Example code implementing all of these steps with external allocation is below.  There are many similarities between FFT and DFT, with just a few differences to note.  One is that DFT uses a signed integer length while FFT uses a power of 2 order.   The other is that  ippsFFTInit returns an aligned pointer to the spec.  When buffers are allocated with Intel® IPP malloc, they are already aligned so this will be the same address as the original spec buffer.

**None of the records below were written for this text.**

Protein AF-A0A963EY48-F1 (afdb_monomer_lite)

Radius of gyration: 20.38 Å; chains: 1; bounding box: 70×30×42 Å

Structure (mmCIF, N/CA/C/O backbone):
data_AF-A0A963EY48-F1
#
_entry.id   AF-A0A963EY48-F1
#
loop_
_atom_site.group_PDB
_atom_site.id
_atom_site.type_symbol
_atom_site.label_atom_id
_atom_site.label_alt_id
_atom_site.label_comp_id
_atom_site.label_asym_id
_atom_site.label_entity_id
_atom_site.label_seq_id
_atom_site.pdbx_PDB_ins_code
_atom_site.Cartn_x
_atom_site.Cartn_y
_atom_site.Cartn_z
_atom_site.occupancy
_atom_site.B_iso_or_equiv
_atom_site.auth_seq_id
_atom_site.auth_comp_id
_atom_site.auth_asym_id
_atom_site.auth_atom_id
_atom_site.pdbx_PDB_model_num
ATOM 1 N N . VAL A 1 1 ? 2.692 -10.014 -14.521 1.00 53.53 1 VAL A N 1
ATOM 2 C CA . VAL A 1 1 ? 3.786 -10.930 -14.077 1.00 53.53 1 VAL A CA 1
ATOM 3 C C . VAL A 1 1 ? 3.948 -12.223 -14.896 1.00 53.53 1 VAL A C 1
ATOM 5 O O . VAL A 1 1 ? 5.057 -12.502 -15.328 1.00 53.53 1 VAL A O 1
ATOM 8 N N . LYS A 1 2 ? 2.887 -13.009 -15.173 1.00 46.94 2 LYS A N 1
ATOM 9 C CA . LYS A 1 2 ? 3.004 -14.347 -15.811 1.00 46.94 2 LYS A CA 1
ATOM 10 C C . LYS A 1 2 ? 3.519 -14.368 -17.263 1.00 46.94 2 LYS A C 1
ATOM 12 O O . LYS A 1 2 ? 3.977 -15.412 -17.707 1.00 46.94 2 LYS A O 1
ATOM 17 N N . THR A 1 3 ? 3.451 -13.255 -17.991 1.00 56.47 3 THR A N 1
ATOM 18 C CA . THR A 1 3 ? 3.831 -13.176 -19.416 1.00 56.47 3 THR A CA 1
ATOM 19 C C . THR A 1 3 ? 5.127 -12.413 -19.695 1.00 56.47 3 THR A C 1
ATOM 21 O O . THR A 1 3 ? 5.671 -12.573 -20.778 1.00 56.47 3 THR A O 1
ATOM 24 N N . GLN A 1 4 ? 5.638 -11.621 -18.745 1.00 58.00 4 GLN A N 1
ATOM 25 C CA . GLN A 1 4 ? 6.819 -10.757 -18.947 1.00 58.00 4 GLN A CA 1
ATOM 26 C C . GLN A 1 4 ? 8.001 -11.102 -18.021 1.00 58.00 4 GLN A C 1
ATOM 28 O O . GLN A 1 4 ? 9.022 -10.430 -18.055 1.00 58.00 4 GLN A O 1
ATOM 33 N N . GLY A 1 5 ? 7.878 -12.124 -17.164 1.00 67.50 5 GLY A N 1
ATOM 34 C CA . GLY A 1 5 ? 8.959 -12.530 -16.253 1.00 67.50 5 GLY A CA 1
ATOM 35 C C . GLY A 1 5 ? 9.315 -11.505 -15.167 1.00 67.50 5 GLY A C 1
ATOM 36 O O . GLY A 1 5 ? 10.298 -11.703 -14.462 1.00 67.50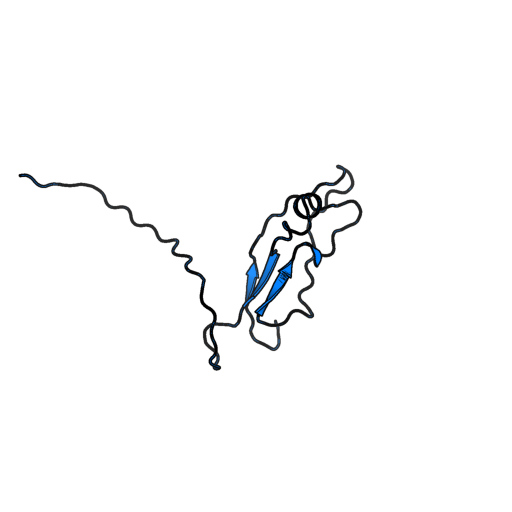 5 GLY A O 1
ATOM 37 N N . GLY A 1 6 ? 8.532 -10.431 -15.028 1.00 73.00 6 GLY A N 1
ATOM 38 C CA . GLY A 1 6 ? 8.749 -9.386 -14.030 1.00 73.00 6 GLY A CA 1
ATOM 39 C C . GLY A 1 6 ? 8.686 -9.914 -12.597 1.00 73.00 6 GLY A C 1
ATOM 40 O O . GLY A 1 6 ? 7.799 -10.705 -12.258 1.00 73.00 6 GLY A O 1
ATOM 41 N N . ILE A 1 7 ? 9.626 -9.460 -11.773 1.00 81.19 7 ILE A N 1
ATOM 42 C CA . ILE A 1 7 ? 9.740 -9.760 -10.347 1.00 81.19 7 ILE A CA 1
ATOM 43 C C . ILE A 1 7 ? 8.950 -8.697 -9.586 1.00 81.19 7 ILE A C 1
ATOM 45 O O . ILE A 1 7 ? 9.126 -7.507 -9.832 1.00 81.19 7 ILE A O 1
ATOM 49 N N . VAL A 1 8 ? 8.076 -9.123 -8.674 1.00 84.31 8 VAL A N 1
ATOM 50 C CA . VAL A 1 8 ? 7.378 -8.196 -7.776 1.00 84.31 8 VAL A CA 1
ATOM 51 C C . VAL A 1 8 ? 8.343 -7.784 -6.673 1.00 84.31 8 VAL A C 1
ATOM 53 O O . VAL A 1 8 ? 8.837 -8.638 -5.934 1.00 84.31 8 VAL A O 1
ATOM 56 N N . GLN A 1 9 ? 8.600 -6.487 -6.569 1.00 84.81 9 GLN A N 1
ATOM 57 C CA . GLN A 1 9 ? 9.363 -5.889 -5.489 1.00 84.81 9 GLN A CA 1
ATOM 58 C C . GLN A 1 9 ? 8.400 -5.136 -4.573 1.00 84.81 9 GLN A C 1
ATOM 60 O O . GLN A 1 9 ? 7.672 -4.252 -5.018 1.00 84.81 9 GLN A O 1
ATOM 65 N N . HIS A 1 10 ? 8.391 -5.498 -3.293 1.00 88.00 10 HIS A N 1
ATOM 66 C CA . HIS A 1 10 ? 7.667 -4.754 -2.266 1.00 88.00 10 HIS A CA 1
ATOM 67 C C . HIS A 1 10 ? 8.580 -3.623 -1.795 1.00 88.00 10 HIS A C 1
ATOM 69 O O . HIS A 1 10 ? 9.721 -3.888 -1.415 1.00 88.00 10 HIS A O 1
ATOM 75 N N . GLN A 1 11 ? 8.113 -2.381 -1.884 1.00 86.81 11 GLN A N 1
ATOM 76 C CA . GLN A 1 11 ? 8.858 -1.224 -1.387 1.00 86.81 11 GLN A CA 1
ATOM 77 C C . GLN A 1 11 ? 8.540 -0.982 0.084 1.00 86.81 11 GLN A C 1
ATOM 79 O O . GLN A 1 11 ? 9.455 -0.854 0.888 1.00 86.81 11 GLN A O 1
ATOM 84 N N . GLU A 1 12 ? 7.256 -1.021 0.429 1.00 83.06 12 GLU A N 1
ATOM 85 C CA . GLU A 1 12 ? 6.764 -0.885 1.794 1.00 83.06 12 GLU A CA 1
ATOM 86 C C . GLU A 1 12 ? 5.868 -2.082 2.111 1.00 83.06 12 GLU A C 1
ATOM 88 O O . GLU A 1 12 ? 4.933 -2.392 1.370 1.00 83.06 12 GLU A O 1
ATOM 93 N N . THR A 1 13 ? 6.188 -2.801 3.188 1.00 82.75 13 THR A N 1
ATOM 94 C CA . THR A 1 13 ? 5.423 -3.993 3.615 1.00 82.75 13 THR A CA 1
ATOM 95 C C . THR A 1 13 ? 4.383 -3.645 4.681 1.00 82.75 13 THR A C 1
ATOM 97 O O . THR A 1 13 ? 3.402 -4.366 4.851 1.00 82.75 13 THR A O 1
ATOM 100 N N . ASP A 1 14 ? 4.571 -2.511 5.353 1.00 83.62 14 ASP A N 1
ATOM 101 C CA . ASP A 1 14 ? 3.741 -2.031 6.445 1.00 83.62 14 ASP A CA 1
ATOM 102 C C . ASP A 1 14 ? 3.206 -0.640 6.101 1.00 83.62 14 ASP A C 1
ATOM 104 O O . ASP A 1 14 ? 3.919 0.201 5.557 1.00 83.62 14 ASP A O 1
ATOM 108 N N . ILE A 1 15 ? 1.932 -0.391 6.404 1.00 82.69 15 ILE A N 1
ATOM 109 C CA . ILE A 1 15 ? 1.273 0.884 6.107 1.00 82.69 15 ILE A CA 1
ATOM 110 C C . ILE A 1 15 ? 0.491 1.328 7.338 1.00 82.69 15 ILE A C 1
ATOM 112 O O . ILE A 1 15 ? -0.275 0.560 7.923 1.00 82.69 15 ILE A O 1
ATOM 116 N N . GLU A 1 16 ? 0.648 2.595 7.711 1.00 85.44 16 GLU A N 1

DFT: (Use this for a general implementation, power of 2 and any other size.)


//Set the size
const int N=128;

// Spec and working buffers
IppsDFTSpec_C_32fc *pDFTSpec=0;
Ipp8u  *pDFTInitBuf, *pDFTWorkBuf;

// Allocate complex buffers
Ipp32fc *pSrc=ippsMalloc_32fc(N);
Ipp32fc *pDst=ippsMalloc_32fc(N);

// Query to get buffer sizes
int sizeDFTSpec,sizeDFTInitBuf,sizeDFTWorkBuf;
ippsDFTGetSize_C_32fc(N, IPP_FFT_NODIV_BY_ANY,
ippAlgHintAccurate, &sizeDFTSpec, &sizeDFTInitBuf, &sizeDFTWorkBuf);

// Alloc DFT buffers
pDFTSpec    = (IppsDFTSpec_C_32fc*)ippsMalloc_8u(sizeDFTSpec);
pDFTInitBuf = ippsMalloc_8u(sizeDFTInitBuf);
pDFTWorkBuf = ippsMalloc_8u(sizeDFTWorkBuf);

// Initialize DFT
ippsDFTInit_C_32fc(N, IPP_FFT_NODIV_BY_ANY,
ippAlgHintAccurate, pDFTSpec, pDFTInitBuf);
if (pDFTInitBuf) ippFree(pDFTInitBuf);

// Do the DFT
ippsDFTFwd_CToC_32fc(pSrc,pDst,pDFTSpec,pDFTWorkBuf);

//check results
ippsDFTInv_CToC_32fc(pDst,pDst,pDFTSpec,pDFTWorkBuf);
int OK=1;
for (int i=0;i<N;i++) {
pDst[i].re/=(Ipp32f)N;
pDst[i].im/=(Ipp32f)N;
if ((abs(pSrc[i].re-pDst[i].re)>.001) ||
(abs(pSrc[i].im-pDst[i].im)>.001) )
{
OK=0;break;
}
}
puts(OK==1?"DFT OK":"DFT Fail");

if (pDFTWorkBuf) ippFree(pDFTWorkBuf);
if (pDFTSpec) ippFree(pDFTSpec);

ippFree(pSrc);
ippFree(pDst);

...


FFT: (Special power of 2 only case, skips a few checks so may be minimally faster than calling DFT.)


//Set the size
const int N=128;
const int order=(int)(log((double)N)/log(2.0));

// Spec and working buffers
IppsFFTSpec_C_32fc *pFFTSpec=0;
Ipp8u *pFFTSpecBuf, *pFFTInitBuf, *pFFTWorkBuf;

// Allocate complex buffers
Ipp32fc *pSrc=ippsMalloc_32fc(N);
Ipp32fc *pDst=ippsMalloc_32fc(N);

// Query to get buffer sizes
int sizeFFTSpec,sizeFFTInitBuf,sizeFFTWorkBuf;
ippsFFTGetSize_C_32fc(order, IPP_FFT_NODIV_BY_ANY,
ippAlgHintAccurate, &sizeFFTSpec, &sizeFFTInitBuf, &sizeFFTWorkBuf);

// Alloc FFT buffers
pFFTSpecBuf = ippsMalloc_8u(sizeFFTSpec);
pFFTInitBuf = ippsMalloc_8u(sizeFFTInitBuf);
pFFTWorkBuf = ippsMalloc_8u(sizeFFTWorkBuf);

// Initialize FFT
ippsFFTInit_C_32fc(&pFFTSpec, order, IPP_FFT_NODIV_BY_ANY,
ippAlgHintAccurate, pFFTSpecBuf, pFFTInitBuf);
if (pFFTInitBuf) ippFree(pFFTInitBuf);

// Do the FFT
ippsFFTFwd_CToC_32fc(pSrc,pDst,pFFTSpec,pFFTWorkBuf);

//check results
ippsFFTInv_CToC_32fc(pDst,pDst,pFFTSpec,pFFTWorkBuf);
int OK=1;
for (int i=0;i<N;i++) {
pDst[i].re/=(Ipp32f)N;
pDst[i].im/=(Ipp32f)N;
if ((abs(pSrc[i].re-pDst[i].re)>.001) ||
(abs(pSrc[i].im-pDst[i].im)>.001) )
{
OK=0;break;
}
}
puts(OK==1?"FFT OK":"FFT Fail");

if (pFFTWorkBuf) ippFree(pFFTWorkBuf);
if (pFFTSpecBuf) ippFree(pFFTSpecBuf);

ippFree(pSrc);
ippFree(pDst);

...


Error/status checks are omitted above for shorter presentation.  However, especially for larger signal sizes, checking the status of the GetSize and Init steps can be important.  There is no simple formula to determine the largest supported size.